考文垂没有说话,而是直接载着温莉去到了她想去的地方。
普瑞特外雪粒被风席卷着宛如利刃般切割着考文垂,除了展开防御之外,他们紧紧被压迫着不得上前,连眼睛都睁不开,看不清米诺斯到底身在何方。
但是在这样的情况下,温莉却拉开了弓。
“你没办法分辨目标在哪里啊!”考文垂担心不已,一旦米诺斯的箭阵再次到来,他们身处的位置一定会死得连自己认不出自己。
“那就让自己看的见!”温莉一支箭射了出去,如同燃烧的火把一般穿透重重迷雾,只是不过瞬间而已,风暴再次席卷着遮蔽了视线,“我已经记住你在哪里了!”
紧接着第二支箭破釜沉舟一般穿了出去。
米诺斯在那一瞬间就明白温莉是要锁定自己的位置,立马让搭载自己的日族转移方位,但是很可惜,那比流星还要耀眼的箭羽划破风暴的折阻,近在眼前。
米诺斯拉弓射箭,一支‘猎爪’迎风而去,和温莉的箭羽相撞,猎爪卡住了温莉的尖端,哗啦一下,尖端便碎裂在空气中,正当米诺斯庆幸自己拦下这一箭的时候,那只箭的箭身却一往如前,震碎了‘猎爪’直扑他的胸膛。

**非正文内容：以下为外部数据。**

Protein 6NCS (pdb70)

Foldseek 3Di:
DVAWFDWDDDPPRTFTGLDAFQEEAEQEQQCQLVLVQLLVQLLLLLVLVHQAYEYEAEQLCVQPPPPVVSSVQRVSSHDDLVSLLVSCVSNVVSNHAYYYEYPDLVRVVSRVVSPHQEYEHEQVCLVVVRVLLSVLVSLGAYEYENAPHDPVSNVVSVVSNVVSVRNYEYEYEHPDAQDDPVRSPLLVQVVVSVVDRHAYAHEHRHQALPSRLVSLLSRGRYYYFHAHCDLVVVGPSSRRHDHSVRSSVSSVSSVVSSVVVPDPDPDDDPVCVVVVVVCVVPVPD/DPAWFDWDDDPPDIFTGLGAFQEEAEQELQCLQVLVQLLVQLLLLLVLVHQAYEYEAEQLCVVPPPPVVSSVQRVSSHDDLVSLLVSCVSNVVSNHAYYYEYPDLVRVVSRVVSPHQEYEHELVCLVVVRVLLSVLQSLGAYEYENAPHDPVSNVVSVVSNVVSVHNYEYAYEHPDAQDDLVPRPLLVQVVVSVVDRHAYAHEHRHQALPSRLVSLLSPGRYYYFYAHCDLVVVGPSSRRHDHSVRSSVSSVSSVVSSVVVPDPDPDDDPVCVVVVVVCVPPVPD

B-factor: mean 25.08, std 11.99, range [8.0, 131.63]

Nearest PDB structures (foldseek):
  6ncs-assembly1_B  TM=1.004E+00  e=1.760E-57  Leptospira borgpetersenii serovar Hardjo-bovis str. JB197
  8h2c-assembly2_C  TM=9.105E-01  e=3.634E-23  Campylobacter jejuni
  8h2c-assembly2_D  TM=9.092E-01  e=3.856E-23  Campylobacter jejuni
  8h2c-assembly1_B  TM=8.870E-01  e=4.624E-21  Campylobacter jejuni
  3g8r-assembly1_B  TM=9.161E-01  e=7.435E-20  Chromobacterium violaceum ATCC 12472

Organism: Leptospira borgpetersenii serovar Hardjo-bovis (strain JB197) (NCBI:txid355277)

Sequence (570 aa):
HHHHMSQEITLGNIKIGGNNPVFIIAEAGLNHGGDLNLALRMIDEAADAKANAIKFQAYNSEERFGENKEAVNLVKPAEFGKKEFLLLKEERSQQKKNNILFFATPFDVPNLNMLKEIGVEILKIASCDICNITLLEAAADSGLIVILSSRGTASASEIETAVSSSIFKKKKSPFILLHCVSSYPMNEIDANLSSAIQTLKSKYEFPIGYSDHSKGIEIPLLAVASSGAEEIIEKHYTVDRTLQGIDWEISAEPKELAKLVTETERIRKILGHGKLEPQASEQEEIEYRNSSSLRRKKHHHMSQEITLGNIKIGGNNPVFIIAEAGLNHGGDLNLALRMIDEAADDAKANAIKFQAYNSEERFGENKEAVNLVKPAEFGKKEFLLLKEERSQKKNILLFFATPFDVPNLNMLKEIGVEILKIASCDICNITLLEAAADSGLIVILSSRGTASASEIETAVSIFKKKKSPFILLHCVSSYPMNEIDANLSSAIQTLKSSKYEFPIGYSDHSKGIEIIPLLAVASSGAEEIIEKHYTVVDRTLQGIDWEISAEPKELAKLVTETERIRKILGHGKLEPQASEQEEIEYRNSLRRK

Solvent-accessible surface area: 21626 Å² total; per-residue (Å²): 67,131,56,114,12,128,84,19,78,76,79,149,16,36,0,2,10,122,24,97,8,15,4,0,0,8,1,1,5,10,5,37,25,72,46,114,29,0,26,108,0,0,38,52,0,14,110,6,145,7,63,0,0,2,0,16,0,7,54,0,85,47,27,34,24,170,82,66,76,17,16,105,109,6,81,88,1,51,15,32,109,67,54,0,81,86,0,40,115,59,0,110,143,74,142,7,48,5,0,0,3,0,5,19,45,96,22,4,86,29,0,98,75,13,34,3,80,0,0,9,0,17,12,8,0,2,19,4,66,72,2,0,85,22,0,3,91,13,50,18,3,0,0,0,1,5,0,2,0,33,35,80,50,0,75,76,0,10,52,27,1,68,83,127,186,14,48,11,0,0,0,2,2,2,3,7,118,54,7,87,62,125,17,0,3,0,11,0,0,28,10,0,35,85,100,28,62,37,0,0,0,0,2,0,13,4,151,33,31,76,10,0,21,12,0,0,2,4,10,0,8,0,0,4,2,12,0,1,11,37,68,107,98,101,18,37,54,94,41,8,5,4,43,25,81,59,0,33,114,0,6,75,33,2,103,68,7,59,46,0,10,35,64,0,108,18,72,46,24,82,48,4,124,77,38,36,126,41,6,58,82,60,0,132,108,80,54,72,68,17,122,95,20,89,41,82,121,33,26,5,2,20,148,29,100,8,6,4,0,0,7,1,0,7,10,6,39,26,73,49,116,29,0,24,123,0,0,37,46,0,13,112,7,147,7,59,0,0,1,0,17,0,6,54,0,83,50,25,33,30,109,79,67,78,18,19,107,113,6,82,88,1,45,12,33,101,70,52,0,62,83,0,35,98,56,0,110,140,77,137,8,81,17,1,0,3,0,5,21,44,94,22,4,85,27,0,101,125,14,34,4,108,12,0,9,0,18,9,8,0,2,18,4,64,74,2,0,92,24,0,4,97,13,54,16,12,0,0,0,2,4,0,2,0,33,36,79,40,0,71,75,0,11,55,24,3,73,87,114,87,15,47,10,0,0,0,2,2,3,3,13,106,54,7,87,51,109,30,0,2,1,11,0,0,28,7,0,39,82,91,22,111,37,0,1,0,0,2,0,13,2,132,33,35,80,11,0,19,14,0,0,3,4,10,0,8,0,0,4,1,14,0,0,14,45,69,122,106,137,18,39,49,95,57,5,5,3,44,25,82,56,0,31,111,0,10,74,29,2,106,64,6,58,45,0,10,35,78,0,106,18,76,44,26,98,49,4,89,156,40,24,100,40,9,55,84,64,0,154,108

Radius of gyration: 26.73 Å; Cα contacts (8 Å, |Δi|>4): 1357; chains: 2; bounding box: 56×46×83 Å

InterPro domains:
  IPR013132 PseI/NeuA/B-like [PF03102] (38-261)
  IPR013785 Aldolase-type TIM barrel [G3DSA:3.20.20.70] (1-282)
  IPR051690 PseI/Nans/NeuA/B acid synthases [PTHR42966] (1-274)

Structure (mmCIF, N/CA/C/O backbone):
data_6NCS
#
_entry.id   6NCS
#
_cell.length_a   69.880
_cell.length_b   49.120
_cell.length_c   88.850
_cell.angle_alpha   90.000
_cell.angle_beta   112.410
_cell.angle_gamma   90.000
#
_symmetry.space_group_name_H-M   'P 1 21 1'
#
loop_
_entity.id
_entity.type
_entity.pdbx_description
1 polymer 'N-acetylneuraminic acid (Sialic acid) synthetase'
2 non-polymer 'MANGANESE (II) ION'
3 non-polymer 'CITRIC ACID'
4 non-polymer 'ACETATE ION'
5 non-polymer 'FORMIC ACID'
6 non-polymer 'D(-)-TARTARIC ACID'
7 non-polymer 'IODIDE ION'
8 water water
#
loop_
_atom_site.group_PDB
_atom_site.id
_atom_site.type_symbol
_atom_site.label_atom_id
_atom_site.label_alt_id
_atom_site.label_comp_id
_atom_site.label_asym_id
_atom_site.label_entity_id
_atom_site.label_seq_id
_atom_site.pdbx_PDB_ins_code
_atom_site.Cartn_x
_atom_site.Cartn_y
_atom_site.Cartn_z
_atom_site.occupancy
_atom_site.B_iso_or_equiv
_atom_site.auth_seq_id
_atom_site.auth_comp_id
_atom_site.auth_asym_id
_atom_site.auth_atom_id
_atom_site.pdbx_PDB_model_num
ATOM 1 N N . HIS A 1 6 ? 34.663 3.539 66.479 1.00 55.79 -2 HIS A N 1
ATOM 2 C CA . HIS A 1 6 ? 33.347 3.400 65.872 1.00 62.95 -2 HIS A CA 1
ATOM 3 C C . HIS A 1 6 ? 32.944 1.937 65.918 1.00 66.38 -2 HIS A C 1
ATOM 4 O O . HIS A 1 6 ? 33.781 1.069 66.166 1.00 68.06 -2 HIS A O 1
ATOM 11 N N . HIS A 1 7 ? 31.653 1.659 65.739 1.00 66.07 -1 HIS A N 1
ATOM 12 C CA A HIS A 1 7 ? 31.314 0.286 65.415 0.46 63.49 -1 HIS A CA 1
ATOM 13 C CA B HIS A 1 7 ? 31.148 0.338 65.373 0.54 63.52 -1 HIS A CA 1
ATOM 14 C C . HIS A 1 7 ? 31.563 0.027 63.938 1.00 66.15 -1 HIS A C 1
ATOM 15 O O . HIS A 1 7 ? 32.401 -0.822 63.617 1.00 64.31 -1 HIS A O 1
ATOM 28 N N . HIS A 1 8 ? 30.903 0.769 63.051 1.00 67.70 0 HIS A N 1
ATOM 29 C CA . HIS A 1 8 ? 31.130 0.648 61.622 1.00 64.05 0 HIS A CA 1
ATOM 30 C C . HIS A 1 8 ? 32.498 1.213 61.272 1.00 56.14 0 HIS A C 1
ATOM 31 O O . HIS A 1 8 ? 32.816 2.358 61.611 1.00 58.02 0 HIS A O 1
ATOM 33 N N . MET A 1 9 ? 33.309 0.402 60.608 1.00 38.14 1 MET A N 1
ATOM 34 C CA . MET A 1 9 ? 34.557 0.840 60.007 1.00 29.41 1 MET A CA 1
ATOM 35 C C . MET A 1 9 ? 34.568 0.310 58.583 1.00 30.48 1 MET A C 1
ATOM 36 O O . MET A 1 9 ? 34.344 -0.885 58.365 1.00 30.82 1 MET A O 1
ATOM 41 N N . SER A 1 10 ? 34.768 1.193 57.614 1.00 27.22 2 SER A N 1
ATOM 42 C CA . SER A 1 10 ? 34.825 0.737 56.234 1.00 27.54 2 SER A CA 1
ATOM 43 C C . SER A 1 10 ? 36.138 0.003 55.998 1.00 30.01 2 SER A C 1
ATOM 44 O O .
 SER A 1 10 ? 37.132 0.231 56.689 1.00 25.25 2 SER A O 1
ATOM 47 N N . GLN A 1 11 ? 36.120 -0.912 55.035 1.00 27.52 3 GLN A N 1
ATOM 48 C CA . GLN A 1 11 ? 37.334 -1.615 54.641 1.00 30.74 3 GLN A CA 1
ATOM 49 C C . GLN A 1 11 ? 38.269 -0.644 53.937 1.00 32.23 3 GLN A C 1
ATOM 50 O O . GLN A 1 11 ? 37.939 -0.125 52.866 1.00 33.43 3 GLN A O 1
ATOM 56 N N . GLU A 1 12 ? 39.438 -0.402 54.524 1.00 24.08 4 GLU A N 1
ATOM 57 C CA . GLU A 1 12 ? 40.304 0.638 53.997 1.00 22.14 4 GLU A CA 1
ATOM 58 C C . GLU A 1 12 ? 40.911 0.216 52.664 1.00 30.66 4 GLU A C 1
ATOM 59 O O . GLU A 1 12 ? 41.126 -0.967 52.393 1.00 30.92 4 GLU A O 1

他当机立断拔出腰上的短剑将箭身砍断,但是折断的箭身之中一道白光涌现,直落落穿透了他的胸膛。
他身后的人鱼军队发出了惊恐的声音,米诺斯呆然着回头,看见那道白光瞬间扩张,变成了一匹地狱之矛!
血液滴滴答答从他的伤口落在飞行兽的背上,他明白刚才的那一瞬,那匹被压缩过的地狱之矛已经毁掉了他身体里的所有脏器,就算人鱼的愈合能力高于日族,自己这一次也是死定了。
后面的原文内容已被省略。